* [How to complete this task]
In the records below, begin at the line containing "ATOM 230 C C" and end at the line containing "ATOM 255 C C"; quote every line in that span exactly, including both boundary lines, and no others.

* [Records drawn from a dataset]
———

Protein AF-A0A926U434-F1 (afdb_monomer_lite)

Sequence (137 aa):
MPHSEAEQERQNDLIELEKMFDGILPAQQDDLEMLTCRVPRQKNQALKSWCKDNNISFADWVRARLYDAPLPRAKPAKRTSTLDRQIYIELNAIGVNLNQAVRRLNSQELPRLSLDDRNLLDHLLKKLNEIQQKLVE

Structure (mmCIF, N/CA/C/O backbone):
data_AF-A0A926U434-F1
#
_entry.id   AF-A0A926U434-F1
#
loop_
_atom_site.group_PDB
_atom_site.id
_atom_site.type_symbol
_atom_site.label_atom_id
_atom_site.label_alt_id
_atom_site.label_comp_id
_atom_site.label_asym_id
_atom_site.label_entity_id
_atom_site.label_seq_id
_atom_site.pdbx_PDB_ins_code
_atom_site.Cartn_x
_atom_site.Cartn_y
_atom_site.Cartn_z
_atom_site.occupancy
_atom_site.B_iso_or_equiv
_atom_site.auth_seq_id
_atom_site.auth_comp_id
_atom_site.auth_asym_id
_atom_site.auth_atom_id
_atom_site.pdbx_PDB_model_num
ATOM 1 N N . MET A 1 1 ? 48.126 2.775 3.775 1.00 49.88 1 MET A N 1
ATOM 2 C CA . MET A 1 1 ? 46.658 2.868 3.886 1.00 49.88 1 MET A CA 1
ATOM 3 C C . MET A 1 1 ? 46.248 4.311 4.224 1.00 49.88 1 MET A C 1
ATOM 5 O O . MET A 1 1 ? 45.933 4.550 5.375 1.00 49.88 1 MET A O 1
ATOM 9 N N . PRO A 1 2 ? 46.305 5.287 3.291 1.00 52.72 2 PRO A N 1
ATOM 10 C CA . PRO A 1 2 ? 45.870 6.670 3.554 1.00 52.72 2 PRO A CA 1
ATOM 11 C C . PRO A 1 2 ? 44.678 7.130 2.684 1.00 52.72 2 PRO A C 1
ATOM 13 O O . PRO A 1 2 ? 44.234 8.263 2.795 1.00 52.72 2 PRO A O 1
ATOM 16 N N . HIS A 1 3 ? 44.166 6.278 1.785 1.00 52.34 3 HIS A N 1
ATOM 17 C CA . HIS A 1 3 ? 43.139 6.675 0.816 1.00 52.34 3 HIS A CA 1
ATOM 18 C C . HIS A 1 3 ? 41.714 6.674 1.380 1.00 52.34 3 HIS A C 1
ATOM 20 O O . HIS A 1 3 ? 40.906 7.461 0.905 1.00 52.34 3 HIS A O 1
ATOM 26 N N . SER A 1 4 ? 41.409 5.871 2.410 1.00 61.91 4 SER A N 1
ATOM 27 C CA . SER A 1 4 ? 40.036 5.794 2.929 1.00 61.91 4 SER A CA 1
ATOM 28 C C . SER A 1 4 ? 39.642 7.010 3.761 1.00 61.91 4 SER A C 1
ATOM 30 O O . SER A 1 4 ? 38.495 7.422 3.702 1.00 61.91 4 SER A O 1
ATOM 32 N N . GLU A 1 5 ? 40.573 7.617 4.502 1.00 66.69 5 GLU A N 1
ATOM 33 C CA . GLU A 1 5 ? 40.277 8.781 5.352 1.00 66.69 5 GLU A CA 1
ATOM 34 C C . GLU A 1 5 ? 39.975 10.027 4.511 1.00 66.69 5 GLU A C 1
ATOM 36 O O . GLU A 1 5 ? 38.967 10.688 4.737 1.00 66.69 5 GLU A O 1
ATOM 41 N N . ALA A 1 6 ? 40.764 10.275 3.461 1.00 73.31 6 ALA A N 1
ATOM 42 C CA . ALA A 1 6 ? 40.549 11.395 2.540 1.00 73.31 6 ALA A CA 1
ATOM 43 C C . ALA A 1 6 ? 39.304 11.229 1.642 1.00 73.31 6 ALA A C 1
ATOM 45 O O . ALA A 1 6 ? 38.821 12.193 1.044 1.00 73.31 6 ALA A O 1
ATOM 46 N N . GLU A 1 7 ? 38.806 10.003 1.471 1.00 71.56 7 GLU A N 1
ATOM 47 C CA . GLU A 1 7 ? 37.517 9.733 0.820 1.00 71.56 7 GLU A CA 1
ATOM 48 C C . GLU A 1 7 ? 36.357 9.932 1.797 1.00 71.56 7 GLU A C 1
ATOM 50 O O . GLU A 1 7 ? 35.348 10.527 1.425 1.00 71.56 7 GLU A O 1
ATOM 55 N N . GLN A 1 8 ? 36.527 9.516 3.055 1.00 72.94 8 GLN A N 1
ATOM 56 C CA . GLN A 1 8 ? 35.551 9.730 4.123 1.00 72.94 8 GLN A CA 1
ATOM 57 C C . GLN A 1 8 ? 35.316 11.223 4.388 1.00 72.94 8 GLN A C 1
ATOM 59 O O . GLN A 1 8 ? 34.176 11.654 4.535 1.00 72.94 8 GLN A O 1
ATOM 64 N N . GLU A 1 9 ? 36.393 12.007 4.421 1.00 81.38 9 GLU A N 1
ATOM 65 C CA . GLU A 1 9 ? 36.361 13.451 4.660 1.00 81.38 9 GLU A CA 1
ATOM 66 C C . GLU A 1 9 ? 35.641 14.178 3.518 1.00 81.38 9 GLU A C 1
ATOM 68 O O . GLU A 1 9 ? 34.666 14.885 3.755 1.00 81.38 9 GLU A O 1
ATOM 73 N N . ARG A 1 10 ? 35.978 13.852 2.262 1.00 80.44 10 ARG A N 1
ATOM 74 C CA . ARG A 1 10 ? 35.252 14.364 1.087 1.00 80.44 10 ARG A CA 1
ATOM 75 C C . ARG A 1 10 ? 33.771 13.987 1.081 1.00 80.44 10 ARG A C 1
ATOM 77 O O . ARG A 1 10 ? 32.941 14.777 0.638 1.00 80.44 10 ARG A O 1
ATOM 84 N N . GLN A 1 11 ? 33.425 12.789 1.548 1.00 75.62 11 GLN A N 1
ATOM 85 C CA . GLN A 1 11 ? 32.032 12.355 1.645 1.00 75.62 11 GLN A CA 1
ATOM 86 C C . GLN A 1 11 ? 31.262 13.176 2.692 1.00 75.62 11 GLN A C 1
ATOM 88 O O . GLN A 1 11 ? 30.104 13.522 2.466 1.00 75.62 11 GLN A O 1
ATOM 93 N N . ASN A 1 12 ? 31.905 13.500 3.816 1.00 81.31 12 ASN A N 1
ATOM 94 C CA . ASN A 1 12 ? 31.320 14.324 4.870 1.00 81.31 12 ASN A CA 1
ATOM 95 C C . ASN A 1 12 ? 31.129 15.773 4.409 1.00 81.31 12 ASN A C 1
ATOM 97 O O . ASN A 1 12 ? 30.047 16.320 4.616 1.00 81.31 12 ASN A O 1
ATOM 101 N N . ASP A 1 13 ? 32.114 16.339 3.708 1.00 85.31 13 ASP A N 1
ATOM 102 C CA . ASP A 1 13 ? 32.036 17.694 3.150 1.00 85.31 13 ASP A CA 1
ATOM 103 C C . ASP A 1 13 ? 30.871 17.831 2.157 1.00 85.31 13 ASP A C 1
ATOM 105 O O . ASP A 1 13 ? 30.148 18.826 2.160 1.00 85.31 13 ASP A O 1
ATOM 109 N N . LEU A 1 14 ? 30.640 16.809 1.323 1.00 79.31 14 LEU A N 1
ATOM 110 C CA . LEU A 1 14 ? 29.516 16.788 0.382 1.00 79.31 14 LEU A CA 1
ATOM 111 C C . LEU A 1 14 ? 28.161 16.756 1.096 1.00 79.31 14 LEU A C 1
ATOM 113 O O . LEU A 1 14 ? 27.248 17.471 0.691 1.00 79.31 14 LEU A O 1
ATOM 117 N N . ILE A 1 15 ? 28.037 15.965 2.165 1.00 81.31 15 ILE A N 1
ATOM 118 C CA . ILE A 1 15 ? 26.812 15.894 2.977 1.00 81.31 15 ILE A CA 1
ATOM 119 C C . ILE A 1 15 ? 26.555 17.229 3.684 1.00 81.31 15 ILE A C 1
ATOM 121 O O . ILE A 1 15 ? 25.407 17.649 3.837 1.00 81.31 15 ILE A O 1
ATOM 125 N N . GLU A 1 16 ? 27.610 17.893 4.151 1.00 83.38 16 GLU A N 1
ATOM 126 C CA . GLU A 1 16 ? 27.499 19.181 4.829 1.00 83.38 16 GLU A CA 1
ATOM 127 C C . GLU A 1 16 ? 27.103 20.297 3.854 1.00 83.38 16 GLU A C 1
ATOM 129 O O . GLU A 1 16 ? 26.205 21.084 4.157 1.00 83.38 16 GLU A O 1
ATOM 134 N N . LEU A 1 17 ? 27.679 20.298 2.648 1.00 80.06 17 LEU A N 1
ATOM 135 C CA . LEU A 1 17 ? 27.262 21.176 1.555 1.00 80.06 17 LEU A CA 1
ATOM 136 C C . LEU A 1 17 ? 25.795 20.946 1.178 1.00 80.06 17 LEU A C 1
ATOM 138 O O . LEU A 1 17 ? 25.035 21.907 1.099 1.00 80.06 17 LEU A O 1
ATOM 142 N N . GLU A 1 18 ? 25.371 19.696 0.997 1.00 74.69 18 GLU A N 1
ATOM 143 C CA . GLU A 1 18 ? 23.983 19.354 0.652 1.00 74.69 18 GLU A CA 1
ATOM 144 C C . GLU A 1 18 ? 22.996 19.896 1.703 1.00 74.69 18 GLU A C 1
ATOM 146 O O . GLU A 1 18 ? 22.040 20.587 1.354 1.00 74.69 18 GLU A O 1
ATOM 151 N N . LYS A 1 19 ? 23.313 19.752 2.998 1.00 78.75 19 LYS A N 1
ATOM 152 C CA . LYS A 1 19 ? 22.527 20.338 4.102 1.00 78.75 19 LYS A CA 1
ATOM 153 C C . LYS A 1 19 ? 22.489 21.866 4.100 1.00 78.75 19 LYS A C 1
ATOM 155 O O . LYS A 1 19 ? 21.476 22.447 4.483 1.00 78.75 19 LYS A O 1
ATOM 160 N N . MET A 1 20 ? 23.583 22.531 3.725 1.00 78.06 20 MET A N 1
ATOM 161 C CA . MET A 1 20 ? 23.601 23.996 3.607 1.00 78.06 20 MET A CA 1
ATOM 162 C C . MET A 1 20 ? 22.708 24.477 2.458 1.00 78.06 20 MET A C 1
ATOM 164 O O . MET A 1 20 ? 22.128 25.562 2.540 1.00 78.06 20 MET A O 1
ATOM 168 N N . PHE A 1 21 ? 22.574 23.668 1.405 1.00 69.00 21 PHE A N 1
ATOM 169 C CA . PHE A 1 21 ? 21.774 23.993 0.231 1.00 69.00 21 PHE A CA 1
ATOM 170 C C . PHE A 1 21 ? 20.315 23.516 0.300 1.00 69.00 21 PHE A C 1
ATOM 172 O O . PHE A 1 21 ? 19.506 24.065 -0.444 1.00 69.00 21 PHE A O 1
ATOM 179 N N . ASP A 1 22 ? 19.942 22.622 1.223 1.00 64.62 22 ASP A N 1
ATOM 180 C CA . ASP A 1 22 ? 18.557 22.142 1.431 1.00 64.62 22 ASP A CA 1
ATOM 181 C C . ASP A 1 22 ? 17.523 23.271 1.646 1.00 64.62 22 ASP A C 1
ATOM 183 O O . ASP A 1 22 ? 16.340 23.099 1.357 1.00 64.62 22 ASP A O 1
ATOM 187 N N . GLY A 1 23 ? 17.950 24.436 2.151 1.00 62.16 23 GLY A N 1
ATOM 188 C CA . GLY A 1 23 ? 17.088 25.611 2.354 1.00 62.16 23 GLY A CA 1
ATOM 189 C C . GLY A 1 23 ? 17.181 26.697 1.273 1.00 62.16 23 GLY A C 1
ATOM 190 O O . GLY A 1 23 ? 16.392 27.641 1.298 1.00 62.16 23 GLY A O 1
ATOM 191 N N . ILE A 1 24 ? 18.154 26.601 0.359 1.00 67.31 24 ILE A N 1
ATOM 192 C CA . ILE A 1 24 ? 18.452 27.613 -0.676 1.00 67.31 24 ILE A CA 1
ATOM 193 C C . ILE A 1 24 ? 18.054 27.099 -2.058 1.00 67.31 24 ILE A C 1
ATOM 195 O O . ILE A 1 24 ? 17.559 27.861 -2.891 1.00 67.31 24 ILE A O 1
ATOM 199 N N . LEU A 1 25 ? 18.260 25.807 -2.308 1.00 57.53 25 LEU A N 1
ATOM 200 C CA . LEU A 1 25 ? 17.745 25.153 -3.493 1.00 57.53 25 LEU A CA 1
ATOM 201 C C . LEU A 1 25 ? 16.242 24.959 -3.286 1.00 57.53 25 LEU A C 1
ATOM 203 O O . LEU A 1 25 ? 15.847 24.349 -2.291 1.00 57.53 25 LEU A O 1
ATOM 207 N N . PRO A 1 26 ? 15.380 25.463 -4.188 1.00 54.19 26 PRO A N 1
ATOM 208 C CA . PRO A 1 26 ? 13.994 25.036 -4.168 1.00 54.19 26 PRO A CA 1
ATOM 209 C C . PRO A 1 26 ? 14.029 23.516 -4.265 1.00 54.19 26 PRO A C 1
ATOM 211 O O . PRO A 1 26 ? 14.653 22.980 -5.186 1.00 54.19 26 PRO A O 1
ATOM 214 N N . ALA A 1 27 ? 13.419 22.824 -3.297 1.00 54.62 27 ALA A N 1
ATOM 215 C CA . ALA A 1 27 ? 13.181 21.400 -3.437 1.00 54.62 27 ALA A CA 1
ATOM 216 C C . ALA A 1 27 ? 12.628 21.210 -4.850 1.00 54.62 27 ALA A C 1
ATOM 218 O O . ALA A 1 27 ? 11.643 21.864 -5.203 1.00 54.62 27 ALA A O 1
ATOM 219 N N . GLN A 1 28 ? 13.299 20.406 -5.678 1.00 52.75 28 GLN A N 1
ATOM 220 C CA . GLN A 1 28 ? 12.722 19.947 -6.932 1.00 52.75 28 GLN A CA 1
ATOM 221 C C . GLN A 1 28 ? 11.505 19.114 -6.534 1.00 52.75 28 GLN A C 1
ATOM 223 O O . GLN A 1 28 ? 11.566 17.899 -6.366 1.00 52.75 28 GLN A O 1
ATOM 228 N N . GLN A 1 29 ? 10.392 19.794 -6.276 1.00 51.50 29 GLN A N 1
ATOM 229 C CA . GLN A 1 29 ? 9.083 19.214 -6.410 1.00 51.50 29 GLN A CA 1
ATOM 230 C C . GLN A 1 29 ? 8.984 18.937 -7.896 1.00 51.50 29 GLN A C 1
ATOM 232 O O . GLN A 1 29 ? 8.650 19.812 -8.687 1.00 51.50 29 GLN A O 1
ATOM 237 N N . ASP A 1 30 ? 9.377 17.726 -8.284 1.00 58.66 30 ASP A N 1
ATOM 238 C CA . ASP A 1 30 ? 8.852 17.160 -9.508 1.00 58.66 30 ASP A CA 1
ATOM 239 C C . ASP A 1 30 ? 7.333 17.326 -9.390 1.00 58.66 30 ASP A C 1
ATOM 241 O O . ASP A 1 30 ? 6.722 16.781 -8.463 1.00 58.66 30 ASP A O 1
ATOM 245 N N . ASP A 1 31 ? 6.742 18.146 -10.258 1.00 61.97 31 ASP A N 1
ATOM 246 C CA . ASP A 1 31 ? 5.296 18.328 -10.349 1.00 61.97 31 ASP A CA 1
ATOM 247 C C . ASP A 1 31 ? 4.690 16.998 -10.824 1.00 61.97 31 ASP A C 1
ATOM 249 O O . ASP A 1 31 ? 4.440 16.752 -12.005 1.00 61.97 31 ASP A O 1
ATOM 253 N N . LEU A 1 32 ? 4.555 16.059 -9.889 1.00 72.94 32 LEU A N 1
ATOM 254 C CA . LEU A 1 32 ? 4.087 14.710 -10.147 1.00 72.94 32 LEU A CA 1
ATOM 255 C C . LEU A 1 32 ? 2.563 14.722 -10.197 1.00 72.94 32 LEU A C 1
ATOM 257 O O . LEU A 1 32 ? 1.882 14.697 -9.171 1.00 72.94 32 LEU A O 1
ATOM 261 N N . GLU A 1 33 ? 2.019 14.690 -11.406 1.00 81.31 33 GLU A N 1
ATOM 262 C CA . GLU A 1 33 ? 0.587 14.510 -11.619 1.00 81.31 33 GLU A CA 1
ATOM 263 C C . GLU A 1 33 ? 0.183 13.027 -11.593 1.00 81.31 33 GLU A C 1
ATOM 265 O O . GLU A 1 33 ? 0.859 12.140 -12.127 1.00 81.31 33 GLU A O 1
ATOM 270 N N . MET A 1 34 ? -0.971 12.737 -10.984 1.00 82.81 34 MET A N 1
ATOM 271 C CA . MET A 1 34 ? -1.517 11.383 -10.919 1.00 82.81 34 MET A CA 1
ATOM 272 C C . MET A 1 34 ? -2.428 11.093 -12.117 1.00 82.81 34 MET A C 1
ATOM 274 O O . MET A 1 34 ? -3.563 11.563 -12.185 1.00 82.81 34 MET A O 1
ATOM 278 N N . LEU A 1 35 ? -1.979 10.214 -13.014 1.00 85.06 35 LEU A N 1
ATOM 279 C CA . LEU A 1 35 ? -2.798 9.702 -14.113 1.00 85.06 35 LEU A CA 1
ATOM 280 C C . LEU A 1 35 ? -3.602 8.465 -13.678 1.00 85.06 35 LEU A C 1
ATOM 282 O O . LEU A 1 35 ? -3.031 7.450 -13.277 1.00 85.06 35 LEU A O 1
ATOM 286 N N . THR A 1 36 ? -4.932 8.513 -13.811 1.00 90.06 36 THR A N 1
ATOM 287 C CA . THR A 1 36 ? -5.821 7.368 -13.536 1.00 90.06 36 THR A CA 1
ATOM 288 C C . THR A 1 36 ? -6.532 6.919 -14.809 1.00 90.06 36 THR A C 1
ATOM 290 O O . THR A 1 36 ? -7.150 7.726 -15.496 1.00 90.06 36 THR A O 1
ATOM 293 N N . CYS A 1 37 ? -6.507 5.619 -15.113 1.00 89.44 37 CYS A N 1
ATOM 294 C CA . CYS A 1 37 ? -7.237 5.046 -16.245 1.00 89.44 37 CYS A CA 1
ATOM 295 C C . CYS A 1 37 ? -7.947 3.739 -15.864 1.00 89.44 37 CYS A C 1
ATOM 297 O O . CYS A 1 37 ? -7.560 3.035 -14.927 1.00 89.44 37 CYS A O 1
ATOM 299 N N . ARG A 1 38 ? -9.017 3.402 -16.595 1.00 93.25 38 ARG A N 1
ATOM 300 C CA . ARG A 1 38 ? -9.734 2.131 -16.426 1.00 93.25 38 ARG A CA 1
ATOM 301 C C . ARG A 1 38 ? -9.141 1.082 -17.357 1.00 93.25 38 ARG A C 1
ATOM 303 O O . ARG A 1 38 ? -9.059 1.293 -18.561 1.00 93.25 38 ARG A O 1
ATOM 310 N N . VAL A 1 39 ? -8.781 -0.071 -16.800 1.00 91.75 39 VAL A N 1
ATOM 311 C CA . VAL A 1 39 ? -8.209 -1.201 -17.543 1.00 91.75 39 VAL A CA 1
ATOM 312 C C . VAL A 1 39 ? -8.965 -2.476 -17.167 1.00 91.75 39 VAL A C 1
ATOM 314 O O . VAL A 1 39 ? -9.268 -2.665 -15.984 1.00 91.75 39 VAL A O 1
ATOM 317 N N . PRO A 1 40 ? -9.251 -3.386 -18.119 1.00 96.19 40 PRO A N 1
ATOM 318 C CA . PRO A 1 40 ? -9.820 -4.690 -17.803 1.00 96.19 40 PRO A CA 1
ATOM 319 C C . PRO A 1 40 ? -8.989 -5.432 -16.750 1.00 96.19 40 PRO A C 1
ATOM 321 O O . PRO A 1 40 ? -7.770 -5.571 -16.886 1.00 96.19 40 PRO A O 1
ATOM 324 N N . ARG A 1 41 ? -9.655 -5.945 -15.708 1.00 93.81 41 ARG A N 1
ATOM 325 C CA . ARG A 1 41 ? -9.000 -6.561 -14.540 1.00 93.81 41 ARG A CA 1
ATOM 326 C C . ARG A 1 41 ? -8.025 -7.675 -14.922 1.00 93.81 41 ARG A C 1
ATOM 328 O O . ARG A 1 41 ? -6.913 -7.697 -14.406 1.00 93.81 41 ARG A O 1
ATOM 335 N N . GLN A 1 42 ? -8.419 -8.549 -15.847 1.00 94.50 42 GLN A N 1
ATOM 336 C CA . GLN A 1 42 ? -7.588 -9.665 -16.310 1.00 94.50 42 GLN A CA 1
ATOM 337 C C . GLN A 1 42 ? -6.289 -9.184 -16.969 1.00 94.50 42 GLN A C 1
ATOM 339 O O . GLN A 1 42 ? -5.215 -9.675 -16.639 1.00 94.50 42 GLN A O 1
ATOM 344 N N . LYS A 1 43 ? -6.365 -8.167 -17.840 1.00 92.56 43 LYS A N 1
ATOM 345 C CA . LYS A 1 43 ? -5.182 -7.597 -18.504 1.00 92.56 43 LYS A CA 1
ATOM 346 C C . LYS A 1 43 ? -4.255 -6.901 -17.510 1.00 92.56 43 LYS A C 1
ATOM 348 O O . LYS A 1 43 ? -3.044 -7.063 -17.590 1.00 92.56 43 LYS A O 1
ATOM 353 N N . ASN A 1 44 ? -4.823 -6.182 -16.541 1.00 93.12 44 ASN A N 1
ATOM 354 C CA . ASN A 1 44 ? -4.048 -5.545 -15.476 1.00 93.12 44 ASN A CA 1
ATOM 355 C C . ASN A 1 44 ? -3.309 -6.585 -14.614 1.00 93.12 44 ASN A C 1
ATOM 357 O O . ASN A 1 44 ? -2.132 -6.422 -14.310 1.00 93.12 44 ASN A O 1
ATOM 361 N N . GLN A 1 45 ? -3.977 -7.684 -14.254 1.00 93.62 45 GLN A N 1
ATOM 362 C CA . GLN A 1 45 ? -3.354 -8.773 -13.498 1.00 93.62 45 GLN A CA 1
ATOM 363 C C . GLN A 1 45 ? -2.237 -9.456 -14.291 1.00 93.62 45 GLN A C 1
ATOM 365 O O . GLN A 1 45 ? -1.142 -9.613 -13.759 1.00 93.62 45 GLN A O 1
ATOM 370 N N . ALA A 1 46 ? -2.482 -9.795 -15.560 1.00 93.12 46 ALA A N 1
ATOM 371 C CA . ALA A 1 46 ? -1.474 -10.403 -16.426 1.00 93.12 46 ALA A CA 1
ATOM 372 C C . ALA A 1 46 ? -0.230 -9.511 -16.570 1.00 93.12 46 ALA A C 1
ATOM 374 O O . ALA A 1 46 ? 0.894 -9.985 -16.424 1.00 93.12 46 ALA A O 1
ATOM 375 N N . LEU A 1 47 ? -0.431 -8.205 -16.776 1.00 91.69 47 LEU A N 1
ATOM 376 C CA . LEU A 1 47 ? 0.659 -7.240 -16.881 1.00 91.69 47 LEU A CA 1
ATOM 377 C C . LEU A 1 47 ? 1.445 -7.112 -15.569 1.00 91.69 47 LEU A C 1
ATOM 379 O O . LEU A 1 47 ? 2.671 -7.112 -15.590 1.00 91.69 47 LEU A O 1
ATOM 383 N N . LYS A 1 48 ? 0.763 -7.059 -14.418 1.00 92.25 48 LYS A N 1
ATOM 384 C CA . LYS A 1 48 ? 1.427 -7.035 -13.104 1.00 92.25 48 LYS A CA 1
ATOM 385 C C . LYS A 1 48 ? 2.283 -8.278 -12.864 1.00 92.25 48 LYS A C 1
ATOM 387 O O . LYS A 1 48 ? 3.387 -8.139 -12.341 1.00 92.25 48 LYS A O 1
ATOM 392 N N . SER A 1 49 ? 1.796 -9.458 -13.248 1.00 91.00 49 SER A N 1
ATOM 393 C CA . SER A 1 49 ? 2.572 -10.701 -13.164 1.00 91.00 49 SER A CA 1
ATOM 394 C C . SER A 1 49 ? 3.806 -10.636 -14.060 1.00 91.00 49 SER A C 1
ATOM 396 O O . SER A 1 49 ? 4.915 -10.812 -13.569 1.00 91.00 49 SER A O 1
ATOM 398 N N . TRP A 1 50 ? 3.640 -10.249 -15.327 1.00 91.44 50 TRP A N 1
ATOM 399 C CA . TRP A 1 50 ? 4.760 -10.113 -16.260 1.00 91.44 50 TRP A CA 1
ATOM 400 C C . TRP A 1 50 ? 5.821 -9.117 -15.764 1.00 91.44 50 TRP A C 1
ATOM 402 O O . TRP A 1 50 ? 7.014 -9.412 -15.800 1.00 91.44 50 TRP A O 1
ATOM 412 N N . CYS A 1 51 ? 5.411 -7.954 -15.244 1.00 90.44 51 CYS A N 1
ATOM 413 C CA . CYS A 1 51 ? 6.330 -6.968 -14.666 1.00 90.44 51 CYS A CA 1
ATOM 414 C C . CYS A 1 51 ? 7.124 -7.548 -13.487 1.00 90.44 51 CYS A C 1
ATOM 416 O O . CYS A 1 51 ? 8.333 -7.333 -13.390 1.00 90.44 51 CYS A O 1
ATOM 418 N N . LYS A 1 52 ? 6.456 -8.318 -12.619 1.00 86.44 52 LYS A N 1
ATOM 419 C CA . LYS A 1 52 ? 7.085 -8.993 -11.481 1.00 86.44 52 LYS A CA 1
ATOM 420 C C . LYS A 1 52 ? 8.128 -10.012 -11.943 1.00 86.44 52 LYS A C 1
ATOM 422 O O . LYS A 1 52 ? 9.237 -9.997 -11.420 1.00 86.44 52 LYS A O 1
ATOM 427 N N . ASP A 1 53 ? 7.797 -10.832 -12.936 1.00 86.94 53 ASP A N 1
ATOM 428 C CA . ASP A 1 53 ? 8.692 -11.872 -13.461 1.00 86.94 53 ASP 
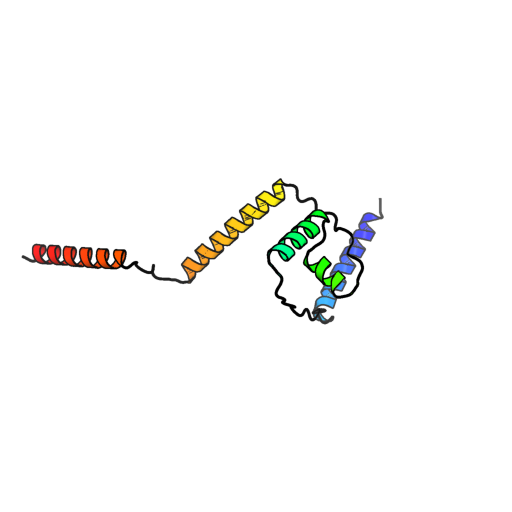A CA 1
ATOM 429 C C . ASP A 1 53 ? 9.942 -11.275 -14.130 1.00 86.94 53 ASP A C 1
ATOM 431 O O . ASP A 1 53 ? 11.019 -11.864 -14.095 1.00 86.94 53 ASP A O 1
ATOM 435 N N . ASN A 1 54 ? 9.822 -10.063 -14.681 1.00 85.31 54 ASN A N 1
ATOM 436 C CA . ASN A 1 54 ? 10.922 -9.335 -15.317 1.00 85.31 54 ASN A CA 1
ATOM 437 C C . ASN A 1 54 ? 11.674 -8.386 -14.364 1.00 85.31 54 ASN A C 1
ATOM 439 O O . ASN A 1 54 ? 12.575 -7.676 -14.808 1.00 85.31 54 ASN A O 1
ATOM 443 N N . ASN A 1 55 ? 11.339 -8.353 -13.065 1.00 84.62 55 ASN A N 1
ATOM 444 C CA . ASN A 1 55 ? 11.907 -7.417 -12.080 1.00 84.62 55 ASN A CA 1
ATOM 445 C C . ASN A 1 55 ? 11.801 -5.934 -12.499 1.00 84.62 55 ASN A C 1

———

* [Solution to this problem]
ATOM 230 C C . GLN A 1 29 ? 8.984 18.937 -7.896 1.00 51.50 29 GLN A C 1
ATOM 232 O O . GLN A 1 29 ? 8.650 19.812 -8.687 1.00 51.50 29 GLN A O 1
ATOM 237 N N . ASP A 1 30 ? 9.377 17.726 -8.284 1.00 58.66 30 ASP A N 1
ATOM 238 C CA . ASP A 1 30 ? 8.852 17.160 -9.508 1.00 58.66 30 ASP A CA 1
ATOM 239 C C . ASP A 1 30 ? 7.333 17.326 -9.390 1.00 58.66 30 ASP A C 1
ATOM 241 O O . ASP A 1 30 ? 6.722 16.781 -8.463 1.00 58.66 30 ASP A O 1
ATOM 245 N N . ASP A 1 31 ? 6.742 18.146 -10.258 1.00 61.97 31 ASP A N 1
ATOM 246 C CA . ASP A 1 31 ? 5.296 18.328 -10.349 1.00 61.97 31 ASP A CA 1
ATOM 247 C C . ASP A 1 31 ? 4.690 16.998 -10.824 1.00 61.97 31 ASP A C 1
ATOM 249 O O . ASP A 1 31 ? 4.440 16.752 -12.005 1.00 61.97 31 ASP A O 1
ATOM 253 N N . LEU A 1 32 ? 4.555 16.059 -9.889 1.00 72.94 32 LEU A N 1
ATOM 254 C CA . LEU A 1 32 ? 4.087 14.710 -10.147 1.00 72.94 32 LEU A CA 1
ATOM 255 C C . LEU A 1 32 ? 2.563 14.722 -10.197 1.00 72.94 32 LEU A C 1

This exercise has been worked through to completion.